Give back exactly the lines of the data below, starting with the line that has "ATOM 102 C C" and going on through the line that has "ATOM 113 O O".

# # # # #

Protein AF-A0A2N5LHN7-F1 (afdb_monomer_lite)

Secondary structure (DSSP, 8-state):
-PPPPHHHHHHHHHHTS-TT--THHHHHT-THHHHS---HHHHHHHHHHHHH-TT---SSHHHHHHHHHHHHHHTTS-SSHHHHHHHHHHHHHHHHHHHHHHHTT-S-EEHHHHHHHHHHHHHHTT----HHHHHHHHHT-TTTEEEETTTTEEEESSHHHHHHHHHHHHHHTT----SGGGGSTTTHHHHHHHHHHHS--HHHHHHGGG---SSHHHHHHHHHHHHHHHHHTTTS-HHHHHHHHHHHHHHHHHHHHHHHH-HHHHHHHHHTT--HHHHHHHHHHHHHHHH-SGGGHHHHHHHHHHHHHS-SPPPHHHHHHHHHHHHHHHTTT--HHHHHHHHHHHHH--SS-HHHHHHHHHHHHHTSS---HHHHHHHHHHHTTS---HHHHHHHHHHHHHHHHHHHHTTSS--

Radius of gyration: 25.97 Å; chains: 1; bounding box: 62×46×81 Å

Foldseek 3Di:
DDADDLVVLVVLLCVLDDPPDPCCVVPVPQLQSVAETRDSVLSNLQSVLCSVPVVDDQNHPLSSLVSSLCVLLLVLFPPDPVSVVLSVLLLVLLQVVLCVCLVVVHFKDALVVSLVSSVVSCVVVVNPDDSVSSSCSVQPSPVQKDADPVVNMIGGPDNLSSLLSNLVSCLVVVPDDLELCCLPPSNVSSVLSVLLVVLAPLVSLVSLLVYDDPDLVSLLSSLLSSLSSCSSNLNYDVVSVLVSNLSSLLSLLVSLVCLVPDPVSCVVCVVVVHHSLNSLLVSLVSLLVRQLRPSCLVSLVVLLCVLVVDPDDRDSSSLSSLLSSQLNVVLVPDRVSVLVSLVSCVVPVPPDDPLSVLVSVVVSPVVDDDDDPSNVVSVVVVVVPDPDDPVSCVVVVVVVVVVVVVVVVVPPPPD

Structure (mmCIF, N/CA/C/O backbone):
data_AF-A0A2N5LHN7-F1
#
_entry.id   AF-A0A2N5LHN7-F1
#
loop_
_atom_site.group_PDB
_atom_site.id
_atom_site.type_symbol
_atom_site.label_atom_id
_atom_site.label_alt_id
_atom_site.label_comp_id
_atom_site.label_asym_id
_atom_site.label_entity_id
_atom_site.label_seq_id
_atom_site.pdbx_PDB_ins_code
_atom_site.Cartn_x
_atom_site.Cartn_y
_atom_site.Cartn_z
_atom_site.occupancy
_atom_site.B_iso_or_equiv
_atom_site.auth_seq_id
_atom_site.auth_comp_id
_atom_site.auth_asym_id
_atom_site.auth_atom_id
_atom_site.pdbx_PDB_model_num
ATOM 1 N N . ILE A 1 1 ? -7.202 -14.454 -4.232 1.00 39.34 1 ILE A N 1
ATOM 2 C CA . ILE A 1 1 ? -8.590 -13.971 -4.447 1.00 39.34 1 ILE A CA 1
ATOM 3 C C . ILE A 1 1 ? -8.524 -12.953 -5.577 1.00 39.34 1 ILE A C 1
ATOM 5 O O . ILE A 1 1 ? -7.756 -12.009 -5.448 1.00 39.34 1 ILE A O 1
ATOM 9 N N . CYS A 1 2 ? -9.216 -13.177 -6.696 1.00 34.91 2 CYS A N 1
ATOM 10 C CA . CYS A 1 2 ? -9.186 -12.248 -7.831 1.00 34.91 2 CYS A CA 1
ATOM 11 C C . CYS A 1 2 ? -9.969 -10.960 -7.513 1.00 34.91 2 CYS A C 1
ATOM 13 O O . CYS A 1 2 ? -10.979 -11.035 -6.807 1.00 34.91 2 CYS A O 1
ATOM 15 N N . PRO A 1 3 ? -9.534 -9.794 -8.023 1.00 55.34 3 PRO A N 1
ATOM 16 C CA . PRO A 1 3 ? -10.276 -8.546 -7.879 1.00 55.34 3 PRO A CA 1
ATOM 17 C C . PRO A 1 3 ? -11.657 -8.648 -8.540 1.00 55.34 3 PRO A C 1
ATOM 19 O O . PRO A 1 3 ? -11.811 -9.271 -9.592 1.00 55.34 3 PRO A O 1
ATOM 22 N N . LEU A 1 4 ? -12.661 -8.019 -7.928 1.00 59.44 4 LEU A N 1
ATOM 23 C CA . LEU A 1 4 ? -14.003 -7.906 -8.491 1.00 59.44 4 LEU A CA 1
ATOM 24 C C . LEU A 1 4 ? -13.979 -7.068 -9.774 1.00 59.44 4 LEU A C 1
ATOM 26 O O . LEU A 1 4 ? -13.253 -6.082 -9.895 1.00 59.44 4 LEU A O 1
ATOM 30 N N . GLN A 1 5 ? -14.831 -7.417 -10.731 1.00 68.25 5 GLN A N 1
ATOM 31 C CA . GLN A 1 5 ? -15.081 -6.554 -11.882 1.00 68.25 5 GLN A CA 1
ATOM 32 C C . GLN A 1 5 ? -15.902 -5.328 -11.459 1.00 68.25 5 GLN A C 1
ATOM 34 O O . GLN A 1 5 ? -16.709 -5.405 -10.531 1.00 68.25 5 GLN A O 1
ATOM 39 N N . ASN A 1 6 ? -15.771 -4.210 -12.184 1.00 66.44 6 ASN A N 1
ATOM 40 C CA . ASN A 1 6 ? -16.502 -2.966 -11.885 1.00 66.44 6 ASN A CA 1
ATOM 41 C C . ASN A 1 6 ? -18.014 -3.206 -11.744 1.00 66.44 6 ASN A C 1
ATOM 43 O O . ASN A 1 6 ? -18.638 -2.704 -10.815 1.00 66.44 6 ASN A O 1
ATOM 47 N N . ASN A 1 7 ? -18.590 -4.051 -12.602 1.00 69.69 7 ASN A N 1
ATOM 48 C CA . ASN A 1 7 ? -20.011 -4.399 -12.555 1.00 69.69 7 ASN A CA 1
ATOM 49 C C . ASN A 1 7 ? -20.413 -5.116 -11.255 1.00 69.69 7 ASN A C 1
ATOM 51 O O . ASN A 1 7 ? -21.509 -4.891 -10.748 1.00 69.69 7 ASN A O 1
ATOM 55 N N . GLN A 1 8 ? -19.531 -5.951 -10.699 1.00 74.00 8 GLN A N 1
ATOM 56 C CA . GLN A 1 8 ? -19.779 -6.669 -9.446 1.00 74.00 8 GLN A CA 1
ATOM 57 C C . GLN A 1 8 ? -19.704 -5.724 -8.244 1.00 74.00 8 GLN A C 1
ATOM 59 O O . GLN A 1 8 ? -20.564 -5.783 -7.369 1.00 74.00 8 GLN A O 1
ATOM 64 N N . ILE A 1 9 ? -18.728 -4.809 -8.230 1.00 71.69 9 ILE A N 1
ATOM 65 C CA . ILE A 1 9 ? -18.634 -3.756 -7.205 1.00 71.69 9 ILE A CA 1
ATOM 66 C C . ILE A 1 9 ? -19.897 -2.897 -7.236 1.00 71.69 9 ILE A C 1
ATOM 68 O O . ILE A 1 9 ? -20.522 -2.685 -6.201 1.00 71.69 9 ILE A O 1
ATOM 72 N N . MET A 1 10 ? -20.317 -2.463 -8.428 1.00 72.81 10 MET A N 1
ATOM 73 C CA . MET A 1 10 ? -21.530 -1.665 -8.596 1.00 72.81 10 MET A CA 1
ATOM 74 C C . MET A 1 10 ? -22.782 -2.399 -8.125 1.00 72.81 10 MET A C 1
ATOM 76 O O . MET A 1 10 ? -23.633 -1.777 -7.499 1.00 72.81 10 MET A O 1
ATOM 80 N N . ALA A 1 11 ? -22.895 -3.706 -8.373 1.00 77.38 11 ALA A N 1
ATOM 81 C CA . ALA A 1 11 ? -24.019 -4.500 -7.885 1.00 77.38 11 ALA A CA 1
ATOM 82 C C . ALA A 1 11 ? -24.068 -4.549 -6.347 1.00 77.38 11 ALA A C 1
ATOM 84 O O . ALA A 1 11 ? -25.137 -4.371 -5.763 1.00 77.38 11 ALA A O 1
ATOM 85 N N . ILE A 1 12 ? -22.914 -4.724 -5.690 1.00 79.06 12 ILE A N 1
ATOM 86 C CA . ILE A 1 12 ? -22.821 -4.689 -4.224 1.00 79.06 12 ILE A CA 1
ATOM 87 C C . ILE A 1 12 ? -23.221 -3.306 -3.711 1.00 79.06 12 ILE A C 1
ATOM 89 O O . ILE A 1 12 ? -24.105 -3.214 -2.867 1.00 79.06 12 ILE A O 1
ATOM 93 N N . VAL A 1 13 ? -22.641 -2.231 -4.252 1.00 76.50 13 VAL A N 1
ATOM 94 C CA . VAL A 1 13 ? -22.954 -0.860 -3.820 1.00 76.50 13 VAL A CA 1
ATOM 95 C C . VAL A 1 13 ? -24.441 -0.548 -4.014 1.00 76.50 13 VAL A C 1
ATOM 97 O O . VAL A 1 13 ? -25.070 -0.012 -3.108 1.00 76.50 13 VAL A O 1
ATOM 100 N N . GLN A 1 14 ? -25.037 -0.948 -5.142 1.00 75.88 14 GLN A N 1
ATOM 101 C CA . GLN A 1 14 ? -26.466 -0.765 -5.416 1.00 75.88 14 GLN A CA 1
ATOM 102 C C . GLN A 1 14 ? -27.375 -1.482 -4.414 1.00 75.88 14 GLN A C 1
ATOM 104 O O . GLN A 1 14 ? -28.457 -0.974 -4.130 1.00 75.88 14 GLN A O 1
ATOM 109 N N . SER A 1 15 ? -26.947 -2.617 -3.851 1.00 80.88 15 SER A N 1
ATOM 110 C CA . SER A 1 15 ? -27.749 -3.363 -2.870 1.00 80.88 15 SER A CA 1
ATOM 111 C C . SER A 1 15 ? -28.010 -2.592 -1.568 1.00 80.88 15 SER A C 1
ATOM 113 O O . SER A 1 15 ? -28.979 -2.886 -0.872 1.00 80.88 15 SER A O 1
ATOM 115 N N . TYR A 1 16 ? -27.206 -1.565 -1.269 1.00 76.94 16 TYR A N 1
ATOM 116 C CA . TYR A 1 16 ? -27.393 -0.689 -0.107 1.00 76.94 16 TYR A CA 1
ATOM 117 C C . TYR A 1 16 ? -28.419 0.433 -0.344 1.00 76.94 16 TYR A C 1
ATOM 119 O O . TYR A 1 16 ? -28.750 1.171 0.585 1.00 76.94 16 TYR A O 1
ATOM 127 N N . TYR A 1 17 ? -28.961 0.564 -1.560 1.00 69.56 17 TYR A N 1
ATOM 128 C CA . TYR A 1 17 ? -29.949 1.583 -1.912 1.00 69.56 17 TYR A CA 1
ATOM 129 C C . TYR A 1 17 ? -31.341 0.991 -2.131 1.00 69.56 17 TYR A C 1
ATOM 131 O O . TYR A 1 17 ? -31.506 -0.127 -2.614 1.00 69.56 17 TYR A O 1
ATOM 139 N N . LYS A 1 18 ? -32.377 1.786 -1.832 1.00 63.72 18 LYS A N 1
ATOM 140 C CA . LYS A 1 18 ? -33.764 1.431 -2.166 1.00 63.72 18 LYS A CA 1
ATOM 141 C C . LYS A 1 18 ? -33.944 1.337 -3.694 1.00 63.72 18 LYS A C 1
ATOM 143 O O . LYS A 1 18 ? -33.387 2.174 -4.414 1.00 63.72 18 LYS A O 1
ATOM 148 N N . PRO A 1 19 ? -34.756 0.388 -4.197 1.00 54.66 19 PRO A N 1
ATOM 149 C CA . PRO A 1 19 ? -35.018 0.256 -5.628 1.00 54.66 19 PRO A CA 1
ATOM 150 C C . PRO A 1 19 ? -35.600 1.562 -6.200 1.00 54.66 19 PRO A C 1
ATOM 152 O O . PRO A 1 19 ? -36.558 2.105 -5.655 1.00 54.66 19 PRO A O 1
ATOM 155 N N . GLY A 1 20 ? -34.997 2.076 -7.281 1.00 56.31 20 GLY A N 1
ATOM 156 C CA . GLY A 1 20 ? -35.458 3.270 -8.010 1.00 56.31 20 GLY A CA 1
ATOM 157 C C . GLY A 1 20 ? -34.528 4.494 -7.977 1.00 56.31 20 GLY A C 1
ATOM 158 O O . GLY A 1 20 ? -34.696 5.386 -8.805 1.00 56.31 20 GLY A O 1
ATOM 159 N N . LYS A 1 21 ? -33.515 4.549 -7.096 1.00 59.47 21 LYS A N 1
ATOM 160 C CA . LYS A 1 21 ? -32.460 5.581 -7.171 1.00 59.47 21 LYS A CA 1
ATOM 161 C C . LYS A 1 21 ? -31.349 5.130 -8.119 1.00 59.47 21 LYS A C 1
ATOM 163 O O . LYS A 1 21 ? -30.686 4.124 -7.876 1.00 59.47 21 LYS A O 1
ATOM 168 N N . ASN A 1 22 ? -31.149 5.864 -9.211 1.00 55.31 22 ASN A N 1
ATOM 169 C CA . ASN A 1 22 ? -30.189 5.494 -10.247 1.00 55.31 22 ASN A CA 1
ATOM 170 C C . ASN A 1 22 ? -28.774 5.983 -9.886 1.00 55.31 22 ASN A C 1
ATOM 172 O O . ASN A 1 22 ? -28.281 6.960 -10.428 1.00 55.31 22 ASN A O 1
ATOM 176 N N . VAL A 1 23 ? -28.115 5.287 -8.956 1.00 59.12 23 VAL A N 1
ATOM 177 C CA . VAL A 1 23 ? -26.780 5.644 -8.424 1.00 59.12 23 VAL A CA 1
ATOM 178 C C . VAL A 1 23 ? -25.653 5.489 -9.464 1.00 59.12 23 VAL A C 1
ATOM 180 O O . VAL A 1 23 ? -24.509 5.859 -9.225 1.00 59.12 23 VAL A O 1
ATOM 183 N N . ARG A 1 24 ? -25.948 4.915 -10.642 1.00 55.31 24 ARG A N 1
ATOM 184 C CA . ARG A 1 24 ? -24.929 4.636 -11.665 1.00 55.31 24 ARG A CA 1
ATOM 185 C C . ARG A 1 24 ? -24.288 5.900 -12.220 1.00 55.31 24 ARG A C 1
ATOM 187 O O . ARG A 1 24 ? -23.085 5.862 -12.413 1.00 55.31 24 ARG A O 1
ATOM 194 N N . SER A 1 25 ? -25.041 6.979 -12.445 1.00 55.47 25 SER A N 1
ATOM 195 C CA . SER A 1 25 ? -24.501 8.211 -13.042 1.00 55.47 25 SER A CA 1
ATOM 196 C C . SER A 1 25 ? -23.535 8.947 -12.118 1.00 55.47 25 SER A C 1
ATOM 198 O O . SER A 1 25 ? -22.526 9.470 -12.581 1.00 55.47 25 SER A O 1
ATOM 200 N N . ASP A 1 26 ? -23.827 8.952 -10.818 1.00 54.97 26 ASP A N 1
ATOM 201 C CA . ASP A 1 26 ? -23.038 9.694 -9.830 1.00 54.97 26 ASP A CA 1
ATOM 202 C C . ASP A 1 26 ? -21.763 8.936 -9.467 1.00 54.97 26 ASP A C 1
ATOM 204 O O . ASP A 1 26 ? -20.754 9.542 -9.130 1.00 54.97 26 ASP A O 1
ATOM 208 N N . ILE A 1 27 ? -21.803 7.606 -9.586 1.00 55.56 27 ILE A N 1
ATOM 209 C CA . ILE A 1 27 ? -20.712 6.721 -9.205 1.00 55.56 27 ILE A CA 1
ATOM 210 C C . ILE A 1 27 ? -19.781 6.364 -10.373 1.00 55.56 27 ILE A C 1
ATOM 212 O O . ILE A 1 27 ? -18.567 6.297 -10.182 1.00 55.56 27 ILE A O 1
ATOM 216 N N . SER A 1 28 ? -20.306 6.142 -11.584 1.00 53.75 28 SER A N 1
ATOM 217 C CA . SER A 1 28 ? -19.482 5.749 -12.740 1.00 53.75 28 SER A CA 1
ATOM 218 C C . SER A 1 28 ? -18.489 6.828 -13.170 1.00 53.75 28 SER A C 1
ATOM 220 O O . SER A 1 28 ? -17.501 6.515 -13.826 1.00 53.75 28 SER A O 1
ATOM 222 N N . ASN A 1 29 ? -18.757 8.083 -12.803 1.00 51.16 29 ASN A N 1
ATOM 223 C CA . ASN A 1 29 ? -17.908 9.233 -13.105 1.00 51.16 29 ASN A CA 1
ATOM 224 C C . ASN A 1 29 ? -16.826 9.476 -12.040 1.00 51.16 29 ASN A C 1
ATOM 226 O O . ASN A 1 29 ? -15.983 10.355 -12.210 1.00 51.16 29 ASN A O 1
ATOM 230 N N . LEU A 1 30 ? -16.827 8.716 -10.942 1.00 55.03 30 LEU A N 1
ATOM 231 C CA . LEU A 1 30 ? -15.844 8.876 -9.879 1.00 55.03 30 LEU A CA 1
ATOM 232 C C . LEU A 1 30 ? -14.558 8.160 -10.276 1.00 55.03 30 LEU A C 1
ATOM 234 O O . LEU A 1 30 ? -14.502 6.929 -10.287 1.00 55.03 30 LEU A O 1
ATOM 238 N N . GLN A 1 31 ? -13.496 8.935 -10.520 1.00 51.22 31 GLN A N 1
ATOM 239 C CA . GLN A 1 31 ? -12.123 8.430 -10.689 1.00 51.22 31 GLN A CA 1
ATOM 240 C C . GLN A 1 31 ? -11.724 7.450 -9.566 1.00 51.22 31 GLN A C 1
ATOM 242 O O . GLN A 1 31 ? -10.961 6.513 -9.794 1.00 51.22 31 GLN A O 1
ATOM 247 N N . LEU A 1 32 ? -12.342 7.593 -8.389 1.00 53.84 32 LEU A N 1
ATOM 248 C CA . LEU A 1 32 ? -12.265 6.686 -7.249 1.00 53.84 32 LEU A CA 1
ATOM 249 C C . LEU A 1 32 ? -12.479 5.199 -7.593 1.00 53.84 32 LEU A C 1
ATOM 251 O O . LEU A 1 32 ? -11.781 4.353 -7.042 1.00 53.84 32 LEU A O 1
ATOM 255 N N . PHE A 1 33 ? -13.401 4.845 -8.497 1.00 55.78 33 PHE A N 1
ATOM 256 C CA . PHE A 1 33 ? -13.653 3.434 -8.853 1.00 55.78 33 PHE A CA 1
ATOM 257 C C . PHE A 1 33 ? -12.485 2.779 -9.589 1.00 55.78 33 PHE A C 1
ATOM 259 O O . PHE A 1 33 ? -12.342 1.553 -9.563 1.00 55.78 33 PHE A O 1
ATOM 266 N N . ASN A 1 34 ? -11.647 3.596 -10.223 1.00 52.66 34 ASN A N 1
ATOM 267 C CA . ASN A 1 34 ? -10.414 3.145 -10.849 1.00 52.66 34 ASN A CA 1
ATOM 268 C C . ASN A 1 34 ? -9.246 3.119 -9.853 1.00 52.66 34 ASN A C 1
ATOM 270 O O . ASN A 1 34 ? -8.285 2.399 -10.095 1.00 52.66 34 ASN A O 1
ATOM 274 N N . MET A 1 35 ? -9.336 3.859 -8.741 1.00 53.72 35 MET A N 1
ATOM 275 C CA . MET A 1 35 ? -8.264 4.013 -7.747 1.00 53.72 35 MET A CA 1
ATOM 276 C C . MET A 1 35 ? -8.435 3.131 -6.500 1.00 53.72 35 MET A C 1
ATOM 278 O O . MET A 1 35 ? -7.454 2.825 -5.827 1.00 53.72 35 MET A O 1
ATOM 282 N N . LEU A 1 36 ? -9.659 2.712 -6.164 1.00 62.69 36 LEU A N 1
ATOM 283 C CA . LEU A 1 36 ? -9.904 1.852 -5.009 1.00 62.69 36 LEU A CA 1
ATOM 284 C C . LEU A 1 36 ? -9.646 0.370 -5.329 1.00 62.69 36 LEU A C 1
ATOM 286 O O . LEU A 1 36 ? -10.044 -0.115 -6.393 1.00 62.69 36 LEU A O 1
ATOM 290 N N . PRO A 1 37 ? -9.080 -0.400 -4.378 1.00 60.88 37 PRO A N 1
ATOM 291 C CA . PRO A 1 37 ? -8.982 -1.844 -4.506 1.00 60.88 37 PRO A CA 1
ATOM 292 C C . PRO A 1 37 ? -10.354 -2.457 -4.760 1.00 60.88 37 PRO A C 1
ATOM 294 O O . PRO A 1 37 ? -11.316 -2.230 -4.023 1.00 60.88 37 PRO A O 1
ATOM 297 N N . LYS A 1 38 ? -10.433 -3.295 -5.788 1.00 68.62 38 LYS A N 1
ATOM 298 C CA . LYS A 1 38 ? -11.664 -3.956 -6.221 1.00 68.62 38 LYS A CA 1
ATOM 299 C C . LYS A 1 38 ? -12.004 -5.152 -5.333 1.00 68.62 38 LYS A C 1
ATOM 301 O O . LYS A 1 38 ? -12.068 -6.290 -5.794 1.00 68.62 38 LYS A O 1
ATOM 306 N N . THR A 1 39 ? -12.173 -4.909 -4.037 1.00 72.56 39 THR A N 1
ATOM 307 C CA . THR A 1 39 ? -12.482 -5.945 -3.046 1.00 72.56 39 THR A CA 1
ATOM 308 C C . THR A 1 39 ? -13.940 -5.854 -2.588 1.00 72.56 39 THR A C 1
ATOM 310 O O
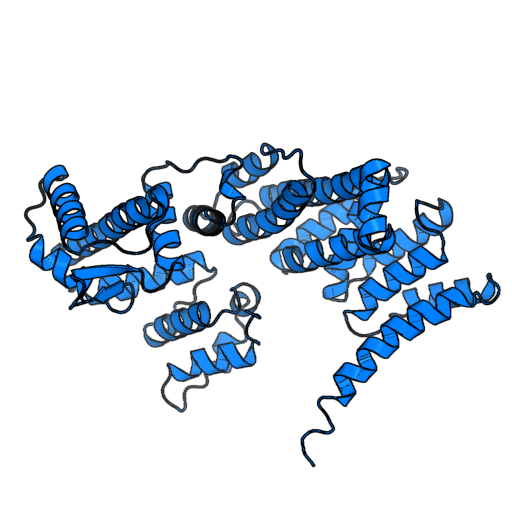 . THR A 1 39 ? -14.510 -4.759 -2.571 1.00 72.56 39 THR A O 1
ATOM 313 N N . PRO A 1 40 ? -14.558 -6.976 -2.169 1.00 75.12 40 PRO A N 1
ATOM 314 C CA . PRO A 1 40 ? -15.893 -6.948 -1.574 1.00 75.12 40 PRO A CA 1
ATOM 315 C C . PRO A 1 40 ? -15.982 -6.002 -0.372 1.00 75.12 40 PRO A C 1
ATOM 317 O O . PRO A 1 40 ? -16.977 -5.304 -0.217 1.00 75.12 40 PRO A O 1
ATOM 320 N N . MET A 1 41 ? -14.925 -5.938 0.446 1.00 78.88 41 MET A N 1
ATOM 321 C CA . MET A 1 41 ? -14.883 -5.086 1.633 1.00 78.88 41 MET A CA 1
ATOM 322 C C . MET A 1 41 ? -14.984 -3.605 1.261 1.00 78.88 41 MET A C 1
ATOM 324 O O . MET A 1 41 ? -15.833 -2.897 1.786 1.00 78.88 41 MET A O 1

# # # # #

[Problem solution]
ATOM 102 C C . GLN A 1 14 ? -27.375 -1.482 -4.414 1.00 75.88 14 GLN A C 1
ATOM 104 O O . GLN A 1 14 ? -28.457 -0.974 -4.130 1.00 75.88 14 GLN A O 1
ATOM 109 N N . SER A 1 15 ? -26.947 -2.617 -3.851 1.00 80.88 15 SER A N 1
ATOM 110 C CA . SER A 1 15 ? -27.749 -3.363 -2.870 1.00 80.88 15 SER A CA 1
ATOM 111 C C . SER A 1 15 ? -28.010 -2.592 -1.568 1.00 80.88 15 SER A C 1
ATOM 113 O O . SER A 1 15 ? -28.979 -2.886 -0.872 1.00 80.88 15 SER A O 1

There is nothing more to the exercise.